The European Commission [official website] on Thursday approved [press release] Apple’s purchase of Shazam, after their six-month long investigation proved the acquisition would not give the tech company an unfair advantage in the music streaming industry.
Shazam [website] is a UK-based music recognition app that listens to a song and relates information about the song and where to listen to it back to the user.
Shazam currently provides links to both Spotify and Apple Music, but antitrust regulators were concerned [NYT report] that Apple would deprive services like Spotify, Europe’s leading music-streaming service, of customers and reduce competition either by forcing Shazam to link only to Apple Music or using the application’s data to persuade people to exclusively use it.

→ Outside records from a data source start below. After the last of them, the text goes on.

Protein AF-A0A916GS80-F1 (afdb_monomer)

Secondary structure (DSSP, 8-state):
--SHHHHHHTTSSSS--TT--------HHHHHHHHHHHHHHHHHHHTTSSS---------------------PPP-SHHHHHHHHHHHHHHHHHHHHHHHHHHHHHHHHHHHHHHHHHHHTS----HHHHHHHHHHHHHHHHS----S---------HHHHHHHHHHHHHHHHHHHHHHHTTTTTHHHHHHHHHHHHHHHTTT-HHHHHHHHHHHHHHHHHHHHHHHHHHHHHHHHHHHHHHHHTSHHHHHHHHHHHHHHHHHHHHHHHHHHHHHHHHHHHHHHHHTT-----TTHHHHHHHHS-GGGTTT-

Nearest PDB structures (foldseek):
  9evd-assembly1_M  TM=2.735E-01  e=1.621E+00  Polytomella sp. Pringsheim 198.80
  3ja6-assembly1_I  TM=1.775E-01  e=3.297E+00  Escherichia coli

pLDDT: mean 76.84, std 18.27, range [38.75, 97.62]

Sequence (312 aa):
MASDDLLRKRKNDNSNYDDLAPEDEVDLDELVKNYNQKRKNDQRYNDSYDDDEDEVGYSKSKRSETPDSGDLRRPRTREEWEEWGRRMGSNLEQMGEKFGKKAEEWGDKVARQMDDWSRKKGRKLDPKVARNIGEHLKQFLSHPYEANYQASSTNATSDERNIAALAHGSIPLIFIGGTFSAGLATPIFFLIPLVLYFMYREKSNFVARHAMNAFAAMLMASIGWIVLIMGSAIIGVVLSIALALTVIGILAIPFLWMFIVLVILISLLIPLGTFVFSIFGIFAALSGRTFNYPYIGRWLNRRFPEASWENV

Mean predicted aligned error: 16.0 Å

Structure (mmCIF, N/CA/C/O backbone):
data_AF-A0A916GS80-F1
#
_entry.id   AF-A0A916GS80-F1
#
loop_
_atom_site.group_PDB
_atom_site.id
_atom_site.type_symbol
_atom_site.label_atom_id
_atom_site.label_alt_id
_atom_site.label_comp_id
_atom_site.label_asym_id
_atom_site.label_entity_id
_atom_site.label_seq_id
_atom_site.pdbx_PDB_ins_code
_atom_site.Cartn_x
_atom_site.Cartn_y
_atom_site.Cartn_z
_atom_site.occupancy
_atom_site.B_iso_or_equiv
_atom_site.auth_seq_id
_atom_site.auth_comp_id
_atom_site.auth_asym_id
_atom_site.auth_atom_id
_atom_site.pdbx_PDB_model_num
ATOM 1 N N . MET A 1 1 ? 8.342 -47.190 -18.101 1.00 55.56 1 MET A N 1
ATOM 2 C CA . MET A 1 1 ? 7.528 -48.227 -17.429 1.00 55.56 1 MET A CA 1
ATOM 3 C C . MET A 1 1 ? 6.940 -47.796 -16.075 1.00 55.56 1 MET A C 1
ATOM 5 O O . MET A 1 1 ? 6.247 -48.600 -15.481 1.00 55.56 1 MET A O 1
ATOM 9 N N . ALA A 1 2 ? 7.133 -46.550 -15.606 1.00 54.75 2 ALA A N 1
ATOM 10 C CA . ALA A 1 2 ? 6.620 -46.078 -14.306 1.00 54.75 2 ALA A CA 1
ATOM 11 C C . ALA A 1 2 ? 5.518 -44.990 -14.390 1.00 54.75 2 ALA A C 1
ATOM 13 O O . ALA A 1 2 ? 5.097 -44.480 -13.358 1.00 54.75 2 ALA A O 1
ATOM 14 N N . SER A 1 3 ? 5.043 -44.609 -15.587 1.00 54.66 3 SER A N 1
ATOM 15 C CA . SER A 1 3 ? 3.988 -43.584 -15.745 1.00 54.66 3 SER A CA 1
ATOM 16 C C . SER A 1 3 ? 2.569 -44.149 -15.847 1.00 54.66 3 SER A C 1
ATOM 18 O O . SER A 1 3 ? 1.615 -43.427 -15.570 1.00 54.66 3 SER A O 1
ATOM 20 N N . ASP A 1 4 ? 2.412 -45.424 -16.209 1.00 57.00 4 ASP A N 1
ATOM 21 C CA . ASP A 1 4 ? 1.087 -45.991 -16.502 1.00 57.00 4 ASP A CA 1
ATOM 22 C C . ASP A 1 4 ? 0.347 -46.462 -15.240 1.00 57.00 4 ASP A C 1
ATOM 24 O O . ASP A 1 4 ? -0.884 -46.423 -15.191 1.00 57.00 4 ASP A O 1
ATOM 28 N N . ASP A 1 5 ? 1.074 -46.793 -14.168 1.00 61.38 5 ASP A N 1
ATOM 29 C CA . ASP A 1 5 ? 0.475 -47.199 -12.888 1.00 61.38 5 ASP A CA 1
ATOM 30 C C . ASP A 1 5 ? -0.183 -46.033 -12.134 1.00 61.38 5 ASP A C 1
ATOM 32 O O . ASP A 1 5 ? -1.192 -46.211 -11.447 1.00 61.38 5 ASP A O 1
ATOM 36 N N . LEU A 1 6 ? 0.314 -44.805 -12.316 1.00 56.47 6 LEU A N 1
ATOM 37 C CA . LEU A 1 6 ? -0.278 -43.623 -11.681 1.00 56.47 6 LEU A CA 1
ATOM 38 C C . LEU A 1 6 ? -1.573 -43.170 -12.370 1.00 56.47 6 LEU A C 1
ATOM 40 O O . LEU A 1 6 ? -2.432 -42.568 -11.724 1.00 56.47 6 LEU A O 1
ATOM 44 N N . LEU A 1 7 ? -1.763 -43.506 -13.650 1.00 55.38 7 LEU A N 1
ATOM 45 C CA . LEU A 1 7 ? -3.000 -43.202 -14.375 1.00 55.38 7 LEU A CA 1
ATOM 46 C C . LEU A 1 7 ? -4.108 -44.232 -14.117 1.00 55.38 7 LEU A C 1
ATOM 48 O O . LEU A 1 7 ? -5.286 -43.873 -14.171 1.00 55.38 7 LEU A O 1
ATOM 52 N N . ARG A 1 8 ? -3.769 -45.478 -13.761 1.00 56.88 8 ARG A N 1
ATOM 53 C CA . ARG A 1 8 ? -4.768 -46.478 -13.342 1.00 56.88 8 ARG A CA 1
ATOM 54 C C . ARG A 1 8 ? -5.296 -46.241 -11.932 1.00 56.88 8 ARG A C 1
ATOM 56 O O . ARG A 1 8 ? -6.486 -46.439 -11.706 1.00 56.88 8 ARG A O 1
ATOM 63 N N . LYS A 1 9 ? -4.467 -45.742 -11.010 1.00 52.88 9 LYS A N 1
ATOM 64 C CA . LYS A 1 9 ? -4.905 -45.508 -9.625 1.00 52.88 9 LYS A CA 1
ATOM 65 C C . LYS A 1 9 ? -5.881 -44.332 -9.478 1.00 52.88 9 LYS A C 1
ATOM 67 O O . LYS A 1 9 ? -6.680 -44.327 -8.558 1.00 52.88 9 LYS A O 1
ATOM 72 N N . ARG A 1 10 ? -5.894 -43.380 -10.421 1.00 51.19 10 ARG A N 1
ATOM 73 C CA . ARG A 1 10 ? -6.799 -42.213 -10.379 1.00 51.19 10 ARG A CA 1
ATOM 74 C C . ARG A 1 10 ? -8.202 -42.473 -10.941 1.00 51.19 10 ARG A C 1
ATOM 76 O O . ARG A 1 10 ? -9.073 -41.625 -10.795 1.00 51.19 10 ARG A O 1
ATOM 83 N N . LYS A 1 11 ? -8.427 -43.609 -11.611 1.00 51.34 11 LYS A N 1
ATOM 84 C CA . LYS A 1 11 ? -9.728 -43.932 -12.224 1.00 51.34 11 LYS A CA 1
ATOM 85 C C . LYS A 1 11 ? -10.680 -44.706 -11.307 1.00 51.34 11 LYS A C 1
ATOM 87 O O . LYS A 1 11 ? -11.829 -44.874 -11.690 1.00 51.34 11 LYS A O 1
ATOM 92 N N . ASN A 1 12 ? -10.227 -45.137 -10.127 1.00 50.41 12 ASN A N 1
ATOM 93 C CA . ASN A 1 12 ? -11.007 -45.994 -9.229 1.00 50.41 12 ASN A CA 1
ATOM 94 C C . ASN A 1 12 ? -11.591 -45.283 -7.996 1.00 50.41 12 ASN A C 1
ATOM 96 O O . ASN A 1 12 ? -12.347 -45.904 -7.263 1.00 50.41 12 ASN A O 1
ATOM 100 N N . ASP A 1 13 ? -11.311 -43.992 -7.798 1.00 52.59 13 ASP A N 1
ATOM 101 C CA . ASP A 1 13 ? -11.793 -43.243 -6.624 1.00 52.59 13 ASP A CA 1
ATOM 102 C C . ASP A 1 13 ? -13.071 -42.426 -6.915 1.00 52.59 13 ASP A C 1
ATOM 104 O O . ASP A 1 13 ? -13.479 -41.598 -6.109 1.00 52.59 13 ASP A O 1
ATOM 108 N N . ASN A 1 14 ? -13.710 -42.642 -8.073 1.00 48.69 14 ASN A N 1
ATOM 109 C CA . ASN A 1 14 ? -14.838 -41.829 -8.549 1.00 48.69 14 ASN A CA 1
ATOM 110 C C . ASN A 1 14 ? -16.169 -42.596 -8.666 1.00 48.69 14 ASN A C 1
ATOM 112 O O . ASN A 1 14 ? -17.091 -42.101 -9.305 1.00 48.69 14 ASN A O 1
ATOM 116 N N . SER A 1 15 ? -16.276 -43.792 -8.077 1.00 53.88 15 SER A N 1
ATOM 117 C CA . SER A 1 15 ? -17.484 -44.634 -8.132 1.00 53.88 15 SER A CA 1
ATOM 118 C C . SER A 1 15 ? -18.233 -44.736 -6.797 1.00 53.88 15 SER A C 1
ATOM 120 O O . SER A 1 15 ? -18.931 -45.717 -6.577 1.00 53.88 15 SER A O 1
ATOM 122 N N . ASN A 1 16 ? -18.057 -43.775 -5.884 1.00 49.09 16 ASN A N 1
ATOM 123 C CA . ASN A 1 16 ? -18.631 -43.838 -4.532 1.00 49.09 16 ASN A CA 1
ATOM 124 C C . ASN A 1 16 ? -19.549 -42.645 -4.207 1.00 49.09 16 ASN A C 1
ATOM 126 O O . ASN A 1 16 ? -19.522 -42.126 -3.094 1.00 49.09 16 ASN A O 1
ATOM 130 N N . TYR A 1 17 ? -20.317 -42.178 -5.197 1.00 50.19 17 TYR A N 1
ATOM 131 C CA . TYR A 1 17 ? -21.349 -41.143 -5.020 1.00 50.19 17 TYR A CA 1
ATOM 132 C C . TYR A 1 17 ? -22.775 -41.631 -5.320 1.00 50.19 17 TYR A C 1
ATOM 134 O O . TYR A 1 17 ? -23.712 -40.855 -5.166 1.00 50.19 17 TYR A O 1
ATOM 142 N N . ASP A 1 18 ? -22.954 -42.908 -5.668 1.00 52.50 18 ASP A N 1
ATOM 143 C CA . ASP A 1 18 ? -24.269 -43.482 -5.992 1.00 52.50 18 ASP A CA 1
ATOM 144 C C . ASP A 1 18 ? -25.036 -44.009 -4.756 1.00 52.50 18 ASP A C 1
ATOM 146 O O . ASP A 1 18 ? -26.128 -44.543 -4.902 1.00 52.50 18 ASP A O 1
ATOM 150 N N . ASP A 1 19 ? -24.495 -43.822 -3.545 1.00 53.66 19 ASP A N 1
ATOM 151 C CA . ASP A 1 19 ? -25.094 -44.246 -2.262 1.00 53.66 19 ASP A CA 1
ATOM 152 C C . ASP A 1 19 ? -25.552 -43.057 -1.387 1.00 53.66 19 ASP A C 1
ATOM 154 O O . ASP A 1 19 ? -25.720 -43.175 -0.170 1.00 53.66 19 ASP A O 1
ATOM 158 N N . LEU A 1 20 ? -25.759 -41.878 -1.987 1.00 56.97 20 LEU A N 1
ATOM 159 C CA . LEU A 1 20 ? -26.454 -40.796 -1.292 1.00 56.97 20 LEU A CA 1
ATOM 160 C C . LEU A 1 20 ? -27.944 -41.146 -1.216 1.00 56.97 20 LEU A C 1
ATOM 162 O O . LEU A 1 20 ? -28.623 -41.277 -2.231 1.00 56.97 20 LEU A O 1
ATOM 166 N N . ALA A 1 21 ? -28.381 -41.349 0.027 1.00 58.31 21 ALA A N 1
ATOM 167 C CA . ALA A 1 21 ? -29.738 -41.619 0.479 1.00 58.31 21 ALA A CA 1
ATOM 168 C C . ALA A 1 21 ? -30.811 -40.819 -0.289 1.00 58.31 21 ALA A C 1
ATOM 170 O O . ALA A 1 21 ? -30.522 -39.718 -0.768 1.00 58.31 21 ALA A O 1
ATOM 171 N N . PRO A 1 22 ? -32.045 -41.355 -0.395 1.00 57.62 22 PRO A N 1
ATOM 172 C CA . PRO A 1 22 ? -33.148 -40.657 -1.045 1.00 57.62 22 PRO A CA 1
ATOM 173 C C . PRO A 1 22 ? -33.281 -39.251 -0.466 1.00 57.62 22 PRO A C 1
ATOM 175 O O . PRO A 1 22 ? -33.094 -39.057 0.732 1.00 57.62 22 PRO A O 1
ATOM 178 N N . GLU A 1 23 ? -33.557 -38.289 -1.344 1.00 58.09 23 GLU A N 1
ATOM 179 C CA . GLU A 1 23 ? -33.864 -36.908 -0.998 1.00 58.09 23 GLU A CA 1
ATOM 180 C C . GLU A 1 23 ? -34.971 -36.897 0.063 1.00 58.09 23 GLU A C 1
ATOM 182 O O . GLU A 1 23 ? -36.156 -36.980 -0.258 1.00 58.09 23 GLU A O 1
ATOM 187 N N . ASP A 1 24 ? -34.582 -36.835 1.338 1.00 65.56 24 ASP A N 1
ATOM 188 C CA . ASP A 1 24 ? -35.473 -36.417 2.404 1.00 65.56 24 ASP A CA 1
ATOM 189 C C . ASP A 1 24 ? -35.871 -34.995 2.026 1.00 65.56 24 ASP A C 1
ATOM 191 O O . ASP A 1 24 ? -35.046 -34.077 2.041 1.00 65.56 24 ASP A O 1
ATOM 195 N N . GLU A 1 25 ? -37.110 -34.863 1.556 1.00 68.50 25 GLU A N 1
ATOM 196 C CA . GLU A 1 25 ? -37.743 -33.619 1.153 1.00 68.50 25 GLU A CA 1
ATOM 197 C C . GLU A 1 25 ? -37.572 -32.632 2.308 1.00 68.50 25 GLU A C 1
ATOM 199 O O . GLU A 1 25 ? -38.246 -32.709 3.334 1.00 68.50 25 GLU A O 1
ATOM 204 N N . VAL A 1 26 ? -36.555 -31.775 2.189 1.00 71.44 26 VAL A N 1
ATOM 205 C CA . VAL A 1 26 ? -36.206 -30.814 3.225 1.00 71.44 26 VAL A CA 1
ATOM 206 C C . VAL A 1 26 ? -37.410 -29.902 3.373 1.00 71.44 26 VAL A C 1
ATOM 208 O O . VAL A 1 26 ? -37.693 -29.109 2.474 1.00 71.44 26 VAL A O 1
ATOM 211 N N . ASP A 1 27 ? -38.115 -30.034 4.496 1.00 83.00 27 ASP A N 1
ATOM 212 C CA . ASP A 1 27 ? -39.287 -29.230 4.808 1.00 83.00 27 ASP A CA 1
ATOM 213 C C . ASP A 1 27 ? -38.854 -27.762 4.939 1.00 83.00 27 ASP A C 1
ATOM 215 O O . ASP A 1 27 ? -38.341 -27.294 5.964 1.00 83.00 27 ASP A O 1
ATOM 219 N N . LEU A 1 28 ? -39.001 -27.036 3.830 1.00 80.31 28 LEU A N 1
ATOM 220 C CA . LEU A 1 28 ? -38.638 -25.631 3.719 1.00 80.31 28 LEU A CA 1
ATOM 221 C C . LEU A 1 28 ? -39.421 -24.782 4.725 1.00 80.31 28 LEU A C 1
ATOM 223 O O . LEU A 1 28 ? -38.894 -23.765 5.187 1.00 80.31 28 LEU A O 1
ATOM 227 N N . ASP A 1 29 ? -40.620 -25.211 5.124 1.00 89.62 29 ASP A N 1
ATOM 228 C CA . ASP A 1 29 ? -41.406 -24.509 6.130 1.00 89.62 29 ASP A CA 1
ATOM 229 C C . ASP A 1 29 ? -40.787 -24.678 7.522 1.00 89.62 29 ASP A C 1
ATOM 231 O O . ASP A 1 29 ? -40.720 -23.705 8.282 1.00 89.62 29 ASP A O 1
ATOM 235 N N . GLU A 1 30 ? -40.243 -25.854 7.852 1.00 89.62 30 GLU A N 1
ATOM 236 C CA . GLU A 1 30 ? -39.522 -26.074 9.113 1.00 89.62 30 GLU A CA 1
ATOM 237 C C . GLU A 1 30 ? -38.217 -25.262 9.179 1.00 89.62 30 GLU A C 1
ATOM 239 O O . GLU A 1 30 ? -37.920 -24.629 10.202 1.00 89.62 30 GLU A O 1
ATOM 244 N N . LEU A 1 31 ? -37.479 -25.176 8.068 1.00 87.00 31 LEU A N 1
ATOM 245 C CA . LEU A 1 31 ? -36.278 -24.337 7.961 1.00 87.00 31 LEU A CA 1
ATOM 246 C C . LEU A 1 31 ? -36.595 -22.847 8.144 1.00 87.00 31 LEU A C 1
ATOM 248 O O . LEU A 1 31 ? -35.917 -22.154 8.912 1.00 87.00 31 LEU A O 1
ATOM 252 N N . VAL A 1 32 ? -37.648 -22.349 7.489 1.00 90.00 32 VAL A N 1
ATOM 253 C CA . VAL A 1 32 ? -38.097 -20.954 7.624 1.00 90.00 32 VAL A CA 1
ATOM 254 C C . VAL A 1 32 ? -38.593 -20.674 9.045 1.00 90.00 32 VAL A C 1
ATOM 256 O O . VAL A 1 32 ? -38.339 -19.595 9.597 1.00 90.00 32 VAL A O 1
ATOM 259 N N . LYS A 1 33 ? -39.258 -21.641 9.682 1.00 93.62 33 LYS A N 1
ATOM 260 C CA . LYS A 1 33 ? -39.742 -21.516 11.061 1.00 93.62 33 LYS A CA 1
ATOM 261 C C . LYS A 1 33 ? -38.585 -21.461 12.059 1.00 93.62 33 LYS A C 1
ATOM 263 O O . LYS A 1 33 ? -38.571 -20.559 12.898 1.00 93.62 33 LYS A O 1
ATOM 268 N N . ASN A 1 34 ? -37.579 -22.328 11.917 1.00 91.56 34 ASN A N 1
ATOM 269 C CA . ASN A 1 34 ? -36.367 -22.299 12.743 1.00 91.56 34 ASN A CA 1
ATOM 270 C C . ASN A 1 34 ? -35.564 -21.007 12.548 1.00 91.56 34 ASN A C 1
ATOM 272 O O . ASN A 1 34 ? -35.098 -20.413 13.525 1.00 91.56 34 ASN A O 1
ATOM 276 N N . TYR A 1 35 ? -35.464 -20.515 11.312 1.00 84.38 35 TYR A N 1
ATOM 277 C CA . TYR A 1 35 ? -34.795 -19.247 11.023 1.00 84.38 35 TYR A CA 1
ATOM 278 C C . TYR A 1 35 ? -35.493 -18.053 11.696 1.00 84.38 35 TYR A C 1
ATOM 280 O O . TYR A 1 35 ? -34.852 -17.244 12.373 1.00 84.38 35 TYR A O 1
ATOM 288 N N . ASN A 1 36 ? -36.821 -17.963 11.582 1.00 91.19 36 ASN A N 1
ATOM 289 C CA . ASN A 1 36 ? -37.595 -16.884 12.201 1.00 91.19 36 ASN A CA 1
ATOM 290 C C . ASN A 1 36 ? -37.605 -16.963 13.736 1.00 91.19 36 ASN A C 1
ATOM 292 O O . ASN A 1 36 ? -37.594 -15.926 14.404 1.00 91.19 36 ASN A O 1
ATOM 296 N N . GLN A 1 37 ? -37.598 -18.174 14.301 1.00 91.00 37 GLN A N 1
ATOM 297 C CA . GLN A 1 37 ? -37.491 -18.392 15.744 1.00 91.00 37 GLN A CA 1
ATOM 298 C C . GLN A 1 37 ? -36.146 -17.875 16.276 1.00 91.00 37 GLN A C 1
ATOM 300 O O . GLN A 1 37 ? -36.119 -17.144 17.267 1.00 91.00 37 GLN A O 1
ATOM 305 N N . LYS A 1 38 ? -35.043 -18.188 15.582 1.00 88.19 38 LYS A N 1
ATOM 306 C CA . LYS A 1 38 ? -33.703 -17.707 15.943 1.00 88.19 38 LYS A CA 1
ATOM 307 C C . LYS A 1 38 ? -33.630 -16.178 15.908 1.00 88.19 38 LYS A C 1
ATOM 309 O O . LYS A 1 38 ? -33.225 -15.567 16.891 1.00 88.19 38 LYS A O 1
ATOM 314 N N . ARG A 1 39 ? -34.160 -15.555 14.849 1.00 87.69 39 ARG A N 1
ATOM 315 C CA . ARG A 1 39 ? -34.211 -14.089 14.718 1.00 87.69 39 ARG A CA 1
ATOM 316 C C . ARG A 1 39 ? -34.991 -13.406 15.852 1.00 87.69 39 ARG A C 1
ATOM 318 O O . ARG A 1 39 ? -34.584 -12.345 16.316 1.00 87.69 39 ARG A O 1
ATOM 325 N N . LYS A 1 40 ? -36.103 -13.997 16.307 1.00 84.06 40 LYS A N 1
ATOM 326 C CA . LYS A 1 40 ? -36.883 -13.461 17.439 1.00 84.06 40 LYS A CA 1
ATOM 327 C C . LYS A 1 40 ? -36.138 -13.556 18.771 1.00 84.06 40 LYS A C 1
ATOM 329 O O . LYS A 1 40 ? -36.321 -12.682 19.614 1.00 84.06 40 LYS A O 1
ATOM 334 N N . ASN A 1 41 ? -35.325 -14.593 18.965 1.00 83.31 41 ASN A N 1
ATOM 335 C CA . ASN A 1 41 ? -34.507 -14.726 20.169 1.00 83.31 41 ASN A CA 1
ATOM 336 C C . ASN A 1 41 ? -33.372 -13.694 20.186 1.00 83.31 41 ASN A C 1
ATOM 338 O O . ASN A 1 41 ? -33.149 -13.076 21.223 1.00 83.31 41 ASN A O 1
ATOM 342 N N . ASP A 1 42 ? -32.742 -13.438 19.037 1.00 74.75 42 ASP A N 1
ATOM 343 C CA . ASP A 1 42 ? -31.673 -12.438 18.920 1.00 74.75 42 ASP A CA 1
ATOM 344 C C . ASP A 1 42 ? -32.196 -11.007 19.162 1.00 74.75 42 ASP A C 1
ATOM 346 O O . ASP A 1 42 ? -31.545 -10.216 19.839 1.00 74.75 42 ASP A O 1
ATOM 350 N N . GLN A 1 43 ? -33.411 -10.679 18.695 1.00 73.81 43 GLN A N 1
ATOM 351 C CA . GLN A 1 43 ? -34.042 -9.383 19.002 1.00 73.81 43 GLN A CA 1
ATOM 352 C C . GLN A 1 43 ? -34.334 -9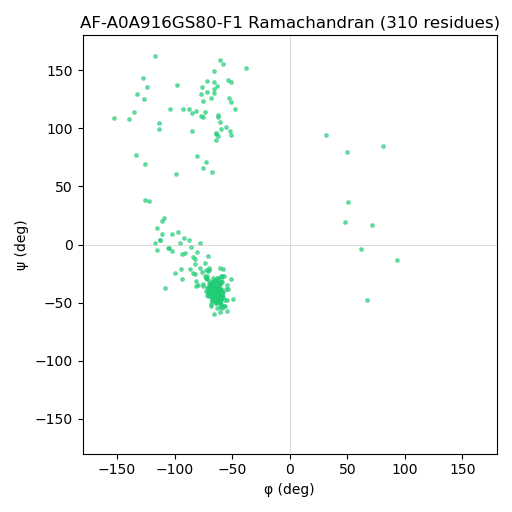.210 20.497 1.00 73.81 43 GLN A C 1
ATOM 354 O O . GLN A 1 43 ? -34.119 -8.133 21.039 1.00 73.81 43 GLN A O 1
ATOM 359 N N . ARG A 1 44 ? -34.761 -10.278 21.183 1.00 68.94 44 ARG A N 1
ATOM 360 C CA . ARG A 1 44 ? -35.078 -10.223 22.616 1.00 68.94 44 ARG A CA 1
ATOM 361 C C . ARG A 1 44 ? -33.834 -10.042 23.501 1.00 68.94 44 ARG A C 1
ATOM 363 O O . ARG A 1 44 ? -33.976 -9.625 24.642 1.00 68.94 44 ARG A O 1
ATOM 370 N N . TYR A 1 45 ? -32.645 -10.365 22.987 1.00 60.69 45 TYR A N 1
ATOM 371 C CA . TYR A 1 45 ? -31.372 -10.161 23.685 1.00 60.69 45 TYR A CA 1
ATOM 372 C C . TYR A 1 45 ? -30.857 -8.718 23.560 1.00 60.69 45 TYR A C 1
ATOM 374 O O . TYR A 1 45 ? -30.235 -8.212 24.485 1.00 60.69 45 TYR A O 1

European Commissioner for Competition Margrethe Vestager [official profile] stated that Apple’s purchase of Shazam would not hinder competition. The European Commission found that:
Access to Shazam’s data would not materially increase Apple’s ability to target music enthusiasts and any conduct aimed at making customers switch would only have a negligible impact. … The integration of Shazam’s and Apple’s datasets on user data would not confer a unique advantage to the merged entity in the markets on which it operates. Any concerns in that respect were dismissed because Shazam’s data is not unique and Apple’s competitors would still have the opportunity to access and use similar databases.
Apple’s acquisition of Shazam will not impede on competition in the European Economic Area [website] because companies that merge are expected to follow relevant data protection laws.